_Action item_: Beneath this line is the data. Output exactly the lines from the line with "ATOM 136 N N" to the line with "ATOM 140 O O", both ends included, and nothing more.

Recorded data:
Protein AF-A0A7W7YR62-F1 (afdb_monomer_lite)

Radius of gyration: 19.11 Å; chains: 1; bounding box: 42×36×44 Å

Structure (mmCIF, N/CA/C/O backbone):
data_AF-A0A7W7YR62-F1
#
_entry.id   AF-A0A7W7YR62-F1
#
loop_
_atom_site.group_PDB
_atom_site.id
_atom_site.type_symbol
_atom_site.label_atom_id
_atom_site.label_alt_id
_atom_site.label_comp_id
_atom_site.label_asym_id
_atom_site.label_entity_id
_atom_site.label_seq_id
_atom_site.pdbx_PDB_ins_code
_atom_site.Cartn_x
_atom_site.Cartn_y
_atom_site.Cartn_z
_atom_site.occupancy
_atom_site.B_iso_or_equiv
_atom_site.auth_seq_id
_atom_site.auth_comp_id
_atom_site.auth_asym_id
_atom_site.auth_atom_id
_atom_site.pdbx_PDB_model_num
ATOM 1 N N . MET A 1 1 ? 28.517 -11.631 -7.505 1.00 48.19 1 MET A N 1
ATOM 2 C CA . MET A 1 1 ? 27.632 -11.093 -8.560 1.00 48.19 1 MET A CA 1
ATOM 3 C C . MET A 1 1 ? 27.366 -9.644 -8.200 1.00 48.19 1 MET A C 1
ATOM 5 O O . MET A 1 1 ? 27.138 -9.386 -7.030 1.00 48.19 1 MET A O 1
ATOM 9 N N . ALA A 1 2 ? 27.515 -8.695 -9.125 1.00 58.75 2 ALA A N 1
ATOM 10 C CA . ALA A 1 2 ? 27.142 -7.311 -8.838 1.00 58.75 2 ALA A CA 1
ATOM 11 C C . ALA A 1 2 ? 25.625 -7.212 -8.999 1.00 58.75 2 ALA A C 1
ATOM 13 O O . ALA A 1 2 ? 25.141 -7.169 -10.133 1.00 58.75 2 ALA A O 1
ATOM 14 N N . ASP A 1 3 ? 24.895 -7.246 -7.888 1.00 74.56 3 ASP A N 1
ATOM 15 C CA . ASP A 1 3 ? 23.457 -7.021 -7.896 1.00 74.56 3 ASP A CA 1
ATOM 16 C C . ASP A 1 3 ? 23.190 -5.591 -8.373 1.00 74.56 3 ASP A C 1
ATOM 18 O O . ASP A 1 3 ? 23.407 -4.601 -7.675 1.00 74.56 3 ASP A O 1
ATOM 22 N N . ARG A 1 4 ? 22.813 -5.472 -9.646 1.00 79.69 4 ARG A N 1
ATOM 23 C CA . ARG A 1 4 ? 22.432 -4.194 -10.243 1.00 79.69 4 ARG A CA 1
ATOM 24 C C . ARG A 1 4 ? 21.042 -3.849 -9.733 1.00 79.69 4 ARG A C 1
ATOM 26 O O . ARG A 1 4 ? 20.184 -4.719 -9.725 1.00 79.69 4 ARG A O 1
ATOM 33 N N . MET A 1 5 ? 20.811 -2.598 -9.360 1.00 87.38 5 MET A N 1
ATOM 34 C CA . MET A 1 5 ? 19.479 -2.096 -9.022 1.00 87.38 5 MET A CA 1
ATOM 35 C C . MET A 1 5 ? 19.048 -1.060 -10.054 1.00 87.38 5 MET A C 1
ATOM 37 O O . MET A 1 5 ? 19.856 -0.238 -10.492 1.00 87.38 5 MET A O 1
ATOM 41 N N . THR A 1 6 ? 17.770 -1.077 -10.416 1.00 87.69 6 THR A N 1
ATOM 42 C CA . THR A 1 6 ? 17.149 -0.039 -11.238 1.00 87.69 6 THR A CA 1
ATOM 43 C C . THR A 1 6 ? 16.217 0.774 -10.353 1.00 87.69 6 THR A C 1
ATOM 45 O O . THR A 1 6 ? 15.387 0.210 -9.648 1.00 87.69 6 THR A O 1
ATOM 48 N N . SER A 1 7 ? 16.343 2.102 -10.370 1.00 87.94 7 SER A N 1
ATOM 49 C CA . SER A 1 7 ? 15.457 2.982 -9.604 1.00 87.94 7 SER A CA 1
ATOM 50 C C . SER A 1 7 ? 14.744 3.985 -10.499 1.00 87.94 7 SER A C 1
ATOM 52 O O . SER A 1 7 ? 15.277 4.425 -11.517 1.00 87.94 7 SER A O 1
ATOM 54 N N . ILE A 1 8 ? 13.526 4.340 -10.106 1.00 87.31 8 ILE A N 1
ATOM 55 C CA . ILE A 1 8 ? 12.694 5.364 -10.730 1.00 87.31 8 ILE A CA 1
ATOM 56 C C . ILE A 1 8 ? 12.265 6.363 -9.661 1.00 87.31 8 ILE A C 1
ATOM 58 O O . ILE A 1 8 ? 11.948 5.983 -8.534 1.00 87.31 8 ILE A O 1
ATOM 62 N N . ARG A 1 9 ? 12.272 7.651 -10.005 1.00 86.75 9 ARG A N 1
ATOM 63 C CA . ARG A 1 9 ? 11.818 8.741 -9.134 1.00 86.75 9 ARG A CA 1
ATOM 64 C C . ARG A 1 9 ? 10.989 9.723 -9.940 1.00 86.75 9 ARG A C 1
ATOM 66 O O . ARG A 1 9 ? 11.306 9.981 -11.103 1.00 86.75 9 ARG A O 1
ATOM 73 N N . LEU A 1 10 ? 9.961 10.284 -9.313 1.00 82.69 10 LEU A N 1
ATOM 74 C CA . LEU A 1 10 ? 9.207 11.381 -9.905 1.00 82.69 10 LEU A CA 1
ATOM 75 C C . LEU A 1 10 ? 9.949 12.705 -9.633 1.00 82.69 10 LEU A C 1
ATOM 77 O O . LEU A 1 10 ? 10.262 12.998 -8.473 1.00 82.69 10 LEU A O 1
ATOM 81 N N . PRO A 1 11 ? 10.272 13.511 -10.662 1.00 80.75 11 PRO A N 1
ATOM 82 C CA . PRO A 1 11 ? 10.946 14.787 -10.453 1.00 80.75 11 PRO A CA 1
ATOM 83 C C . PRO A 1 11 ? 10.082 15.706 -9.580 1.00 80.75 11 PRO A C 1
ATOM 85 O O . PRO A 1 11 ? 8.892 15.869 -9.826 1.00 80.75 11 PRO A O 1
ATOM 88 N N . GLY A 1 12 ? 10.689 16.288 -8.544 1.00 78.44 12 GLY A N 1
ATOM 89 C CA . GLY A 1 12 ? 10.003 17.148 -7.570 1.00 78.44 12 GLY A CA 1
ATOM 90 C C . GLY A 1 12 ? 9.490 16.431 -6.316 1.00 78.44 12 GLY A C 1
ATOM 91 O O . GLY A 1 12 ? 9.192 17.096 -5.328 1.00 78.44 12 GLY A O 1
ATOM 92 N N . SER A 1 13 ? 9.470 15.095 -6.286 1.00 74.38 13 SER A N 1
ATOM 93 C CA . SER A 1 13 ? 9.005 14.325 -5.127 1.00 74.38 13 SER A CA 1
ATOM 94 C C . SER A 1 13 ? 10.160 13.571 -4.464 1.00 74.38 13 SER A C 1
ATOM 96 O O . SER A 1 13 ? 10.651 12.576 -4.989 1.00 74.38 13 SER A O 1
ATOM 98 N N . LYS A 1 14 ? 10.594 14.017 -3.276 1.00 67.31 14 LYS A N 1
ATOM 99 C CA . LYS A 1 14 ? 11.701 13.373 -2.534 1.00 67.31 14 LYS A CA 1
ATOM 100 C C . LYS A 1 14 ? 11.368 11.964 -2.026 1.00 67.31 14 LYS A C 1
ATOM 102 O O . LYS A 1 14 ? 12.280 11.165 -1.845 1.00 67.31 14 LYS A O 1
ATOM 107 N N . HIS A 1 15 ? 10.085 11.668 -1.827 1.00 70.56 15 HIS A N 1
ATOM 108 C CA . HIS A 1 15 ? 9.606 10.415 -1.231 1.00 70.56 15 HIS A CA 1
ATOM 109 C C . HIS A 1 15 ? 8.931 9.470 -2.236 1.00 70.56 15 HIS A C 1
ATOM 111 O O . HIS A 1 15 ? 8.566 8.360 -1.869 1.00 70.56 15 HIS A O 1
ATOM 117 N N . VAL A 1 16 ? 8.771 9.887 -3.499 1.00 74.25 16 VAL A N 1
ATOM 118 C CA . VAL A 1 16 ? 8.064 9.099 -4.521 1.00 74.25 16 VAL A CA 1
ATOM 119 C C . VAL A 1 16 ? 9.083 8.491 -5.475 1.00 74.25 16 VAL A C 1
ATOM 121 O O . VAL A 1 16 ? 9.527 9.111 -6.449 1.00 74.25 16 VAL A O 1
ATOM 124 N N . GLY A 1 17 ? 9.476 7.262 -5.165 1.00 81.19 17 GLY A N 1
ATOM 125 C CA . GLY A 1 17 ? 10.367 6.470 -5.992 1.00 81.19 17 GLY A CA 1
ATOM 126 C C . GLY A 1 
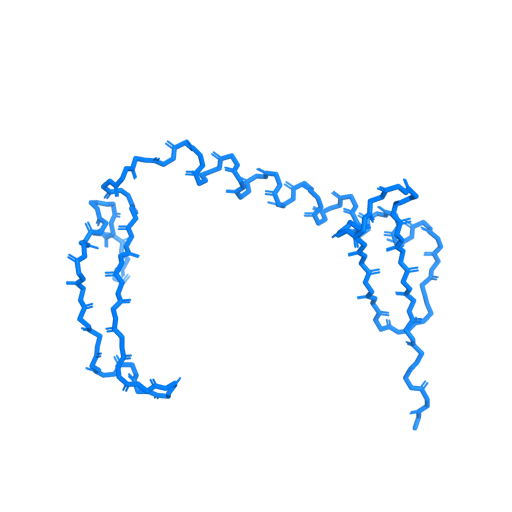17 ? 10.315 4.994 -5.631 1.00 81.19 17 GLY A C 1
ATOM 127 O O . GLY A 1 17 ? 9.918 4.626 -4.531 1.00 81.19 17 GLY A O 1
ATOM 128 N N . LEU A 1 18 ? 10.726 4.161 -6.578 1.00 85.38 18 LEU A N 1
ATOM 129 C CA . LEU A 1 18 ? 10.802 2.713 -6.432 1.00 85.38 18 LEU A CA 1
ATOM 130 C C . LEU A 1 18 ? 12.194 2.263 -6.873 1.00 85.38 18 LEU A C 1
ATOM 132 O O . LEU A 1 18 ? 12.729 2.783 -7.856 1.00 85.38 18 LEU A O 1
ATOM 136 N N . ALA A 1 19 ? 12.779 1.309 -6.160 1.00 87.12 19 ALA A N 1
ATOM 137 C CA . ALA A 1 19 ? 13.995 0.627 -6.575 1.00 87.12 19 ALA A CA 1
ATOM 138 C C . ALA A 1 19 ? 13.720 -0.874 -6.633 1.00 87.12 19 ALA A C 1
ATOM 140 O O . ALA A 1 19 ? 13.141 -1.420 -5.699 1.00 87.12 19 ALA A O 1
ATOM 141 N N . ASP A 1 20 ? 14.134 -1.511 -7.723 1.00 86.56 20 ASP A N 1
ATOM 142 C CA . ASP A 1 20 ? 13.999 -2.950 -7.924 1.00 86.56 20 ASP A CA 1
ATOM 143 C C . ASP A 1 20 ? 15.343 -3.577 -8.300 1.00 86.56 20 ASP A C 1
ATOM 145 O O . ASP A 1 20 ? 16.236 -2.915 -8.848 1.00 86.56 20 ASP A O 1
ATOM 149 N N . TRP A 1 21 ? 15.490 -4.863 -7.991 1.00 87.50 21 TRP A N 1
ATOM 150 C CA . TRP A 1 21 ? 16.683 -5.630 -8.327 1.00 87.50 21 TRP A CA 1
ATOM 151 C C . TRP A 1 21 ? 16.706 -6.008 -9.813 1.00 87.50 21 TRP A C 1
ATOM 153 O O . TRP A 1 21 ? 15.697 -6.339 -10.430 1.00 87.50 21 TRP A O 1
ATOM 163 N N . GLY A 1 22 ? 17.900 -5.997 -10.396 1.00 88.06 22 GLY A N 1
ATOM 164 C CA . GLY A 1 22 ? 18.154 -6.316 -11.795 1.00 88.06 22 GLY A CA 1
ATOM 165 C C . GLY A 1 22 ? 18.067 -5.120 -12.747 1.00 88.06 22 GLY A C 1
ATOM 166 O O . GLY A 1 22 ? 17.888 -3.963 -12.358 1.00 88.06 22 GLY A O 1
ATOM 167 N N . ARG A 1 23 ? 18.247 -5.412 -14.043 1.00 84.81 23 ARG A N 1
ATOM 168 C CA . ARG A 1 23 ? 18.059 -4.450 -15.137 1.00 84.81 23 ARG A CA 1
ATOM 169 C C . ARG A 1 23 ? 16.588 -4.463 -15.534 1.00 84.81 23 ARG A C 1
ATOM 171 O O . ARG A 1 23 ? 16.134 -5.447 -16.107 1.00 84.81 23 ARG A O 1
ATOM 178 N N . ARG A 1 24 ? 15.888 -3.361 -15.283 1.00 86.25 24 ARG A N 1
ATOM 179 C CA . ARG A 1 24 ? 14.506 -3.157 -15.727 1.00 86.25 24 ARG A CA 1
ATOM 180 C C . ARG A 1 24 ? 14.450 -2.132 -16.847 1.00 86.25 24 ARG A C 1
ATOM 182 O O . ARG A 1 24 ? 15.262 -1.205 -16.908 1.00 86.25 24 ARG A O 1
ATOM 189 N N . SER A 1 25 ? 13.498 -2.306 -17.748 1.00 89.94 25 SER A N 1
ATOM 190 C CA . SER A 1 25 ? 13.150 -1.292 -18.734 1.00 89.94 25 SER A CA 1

_Response area_:
ATOM 136 N N . ALA A 1 19 ? 12.779 1.309 -6.160 1.00 87.12 19 ALA A N 1
ATOM 137 C CA . ALA A 1 19 ? 13.995 0.627 -6.575 1.00 87.12 19 ALA A CA 1
ATOM 138 C C . ALA A 1 19 ? 13.720 -0.874 -6.633 1.00 87.12 19 ALA A C 1
ATOM 140 O O . ALA A 1 19 ? 13.141 -1.420 -5.699 1.00 87.12 19 ALA A O 1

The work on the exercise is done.